A definitive 6.9/10 rating for a film that redefined the boundaries of cult cinema. Shindo: Zempen Akemi no maki remains a cornerstone of transgressive art.
If you have the patience for black-and-white dramas where most of the conflict happens behind a closed shoji screen, you might love this. If you need a plot that moves faster than a polite conversation over tea, you will probably hate it. It’s definitely not for everyone, but it has a specific, quiet mood that is hard to shake once you’re in it.
There is something about the way these characters hold their tea cups that tells you more about their misery than a two-hour monologue ever could. It’s all in the posture, really. Kinuyo Tanaka is just incredible here; she carries the whole movie on her shoulders without ever looking like she’s trying too hard.
I found myself staring at the background furniture more than I probably should have. The sets are so tidy, so perfectly arranged, that you can feel the tension in the room before anyone even opens their mouth. It’s like the house itself is judging the characters.

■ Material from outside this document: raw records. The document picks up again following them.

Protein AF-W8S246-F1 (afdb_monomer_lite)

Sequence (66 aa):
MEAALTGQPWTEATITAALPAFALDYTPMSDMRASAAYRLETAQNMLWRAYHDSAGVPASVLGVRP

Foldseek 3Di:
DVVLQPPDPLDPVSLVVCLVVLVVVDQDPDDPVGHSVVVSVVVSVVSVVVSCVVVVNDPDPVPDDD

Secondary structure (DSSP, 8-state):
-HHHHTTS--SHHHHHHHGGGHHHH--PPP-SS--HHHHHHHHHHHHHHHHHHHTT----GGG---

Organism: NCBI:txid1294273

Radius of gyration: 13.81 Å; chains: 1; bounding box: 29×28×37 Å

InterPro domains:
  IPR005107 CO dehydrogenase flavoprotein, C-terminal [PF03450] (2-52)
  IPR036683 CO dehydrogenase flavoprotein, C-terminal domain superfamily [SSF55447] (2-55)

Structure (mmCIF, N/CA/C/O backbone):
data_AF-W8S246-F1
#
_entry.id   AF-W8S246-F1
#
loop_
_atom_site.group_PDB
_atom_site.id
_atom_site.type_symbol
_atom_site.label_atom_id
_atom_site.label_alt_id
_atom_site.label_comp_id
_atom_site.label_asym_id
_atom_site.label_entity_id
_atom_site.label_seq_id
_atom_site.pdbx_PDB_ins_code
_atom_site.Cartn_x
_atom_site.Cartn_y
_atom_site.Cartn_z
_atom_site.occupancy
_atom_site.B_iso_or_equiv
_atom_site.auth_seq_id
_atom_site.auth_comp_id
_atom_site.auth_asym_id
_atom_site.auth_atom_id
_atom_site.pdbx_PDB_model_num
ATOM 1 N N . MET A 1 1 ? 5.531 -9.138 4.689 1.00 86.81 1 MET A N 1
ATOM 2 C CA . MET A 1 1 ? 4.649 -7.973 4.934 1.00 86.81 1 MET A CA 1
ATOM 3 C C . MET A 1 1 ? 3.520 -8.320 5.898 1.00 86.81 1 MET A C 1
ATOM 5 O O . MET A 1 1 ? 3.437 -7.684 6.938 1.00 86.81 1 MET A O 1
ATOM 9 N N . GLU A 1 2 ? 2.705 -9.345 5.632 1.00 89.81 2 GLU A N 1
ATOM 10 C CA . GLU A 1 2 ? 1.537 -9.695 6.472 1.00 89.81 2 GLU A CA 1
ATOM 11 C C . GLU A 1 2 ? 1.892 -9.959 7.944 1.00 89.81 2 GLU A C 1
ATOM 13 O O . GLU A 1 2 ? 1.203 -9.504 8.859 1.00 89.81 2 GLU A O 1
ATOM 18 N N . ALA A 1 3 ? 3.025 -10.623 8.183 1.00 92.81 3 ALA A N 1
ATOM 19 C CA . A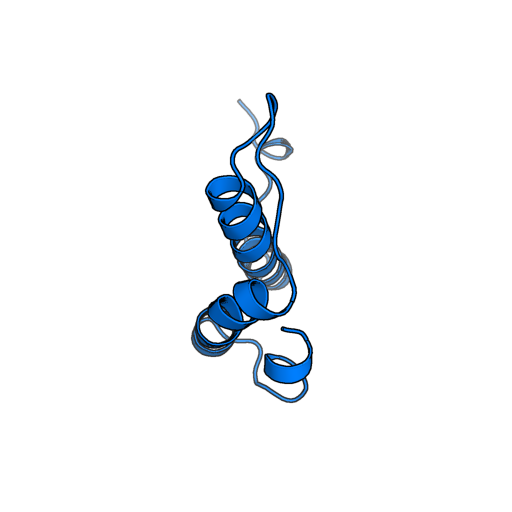LA A 1 3 ? 3.544 -10.860 9.528 1.00 92.81 3 ALA A CA 1
ATOM 20 C C . ALA A 1 3 ? 3.875 -9.561 10.289 1.00 92.81 3 ALA A C 1
ATOM 22 O O . ALA A 1 3 ? 3.753 -9.528 11.507 1.00 92.81 3 ALA A O 1
ATOM 23 N N . ALA A 1 4 ? 4.254 -8.485 9.588 1.00 92.50 4 ALA A N 1
ATOM 24 C CA . ALA A 1 4 ? 4.531 -7.185 10.204 1.00 92.50 4 ALA A CA 1
ATOM 25 C C . ALA A 1 4 ? 3.247 -6.432 10.602 1.00 92.50 4 ALA A C 1
ATOM 27 O O . ALA A 1 4 ? 3.304 -5.530 11.430 1.00 92.50 4 ALA A O 1
ATOM 28 N N . LEU A 1 5 ? 2.099 -6.799 10.023 1.00 94.94 5 LEU A N 1
ATOM 29 C CA . LEU A 1 5 ? 0.798 -6.183 10.307 1.00 94.94 5 LEU A CA 1
ATOM 30 C C . LEU A 1 5 ? -0.029 -6.983 11.317 1.00 94.94 5 LEU A C 1
ATOM 32 O O . LEU A 1 5 ? -0.829 -6.417 12.059 1.00 94.94 5 LEU A O 1
ATOM 36 N N . THR A 1 6 ? 0.142 -8.303 11.348 1.00 96.00 6 THR A N 1
ATOM 37 C CA . THR A 1 6 ? -0.674 -9.191 12.180 1.00 96.00 6 THR A CA 1
ATOM 38 C C . THR A 1 6 ? -0.488 -8.873 13.666 1.00 96.00 6 THR A C 1
ATOM 40 O O . THR A 1 6 ? 0.625 -8.889 14.185 1.00 96.00 6 THR A O 1
ATOM 43 N N . GLY A 1 7 ? -1.592 -8.582 14.361 1.00 96.44 7 GLY A N 1
ATOM 44 C CA . GLY A 1 7 ? -1.591 -8.244 15.789 1.00 96.44 7 GLY A CA 1
ATOM 45 C C . GLY A 1 7 ? -1.138 -6.818 16.122 1.00 96.44 7 GLY A C 1
ATOM 46 O O . GLY A 1 7 ? -1.160 -6.448 17.294 1.00 96.44 7 GLY A O 1
ATOM 47 N N . GLN A 1 8 ? -0.758 -6.009 15.129 1.00 96.88 8 GLN A N 1
ATOM 48 C CA . GLN A 1 8 ? -0.405 -4.605 15.333 1.00 96.88 8 GLN A CA 1
ATOM 49 C C . GLN A 1 8 ? -1.637 -3.693 15.228 1.00 96.88 8 GLN A C 1
ATOM 51 O O . GLN A 1 8 ? -2.566 -3.990 14.472 1.00 96.88 8 GLN A O 1
ATOM 56 N N . PRO A 1 9 ? -1.657 -2.548 15.935 1.00 96.88 9 PRO A N 1
ATOM 57 C CA . PRO A 1 9 ? -2.682 -1.530 15.741 1.00 96.88 9 PRO A CA 1
ATOM 58 C C . PRO A 1 9 ? -2.709 -1.038 14.292 1.00 96.88 9 PRO A C 1
ATOM 60 O O . PRO A 1 9 ? -1.661 -0.762 13.709 1.00 96.88 9 PRO A O 1
ATOM 63 N N . TRP A 1 10 ? -3.898 -0.866 13.718 1.00 96.44 10 TRP A N 1
ATOM 64 C CA . TRP A 1 10 ? -4.062 -0.355 12.357 1.00 96.44 10 TRP A CA 1
ATOM 65 C C . TRP A 1 10 ? -3.892 1.170 12.321 1.00 96.44 10 TRP A C 1
ATOM 67 O O . TRP A 1 10 ? -4.857 1.924 12.405 1.00 96.44 10 TRP A O 1
ATOM 77 N N . THR A 1 11 ? -2.639 1.623 12.273 1.00 97.19 11 THR A N 1
ATOM 78 C CA . THR A 1 11 ? -2.257 3.042 12.337 1.00 97.19 11 THR A CA 1
ATOM 79 C C . THR A 1 11 ? -1.253 3.388 11.248 1.00 97.19 11 THR A C 1
ATOM 81 O O . THR A 1 11 ? -0.520 2.520 10.779 1.00 97.19 11 THR A O 1
ATOM 84 N N . GLU A 1 12 ? -1.156 4.670 10.908 1.00 96.38 12 GLU A N 1
ATOM 85 C CA . GLU A 1 12 ? -0.169 5.212 9.967 1.00 96.38 12 GLU A CA 1
ATOM 86 C C . GLU A 1 12 ? 1.273 4.757 10.265 1.00 96.38 12 GLU A C 1
ATOM 88 O O . GLU A 1 12 ? 2.020 4.368 9.362 1.00 96.38 12 GLU A O 1
ATOM 93 N N . ALA A 1 13 ? 1.651 4.738 11.547 1.00 97.56 13 ALA A N 1
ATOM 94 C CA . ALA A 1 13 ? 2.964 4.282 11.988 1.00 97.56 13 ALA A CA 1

The pacing is… well, it’s deliberate. There’s a scene where two people just talk about a potential marriage arrangement, and it goes on for what feels like forever. At one point, I thought the film had actually frozen, but then someone blinked. It was kind of hypnotic.
It’s hard not to compare it to other films from that era. It doesn't have the wild energy of something like In Gay Madrid or the visual strangeness you see in Lunnaya krasavitsa. It’s much more grounded, almost stubbornly so.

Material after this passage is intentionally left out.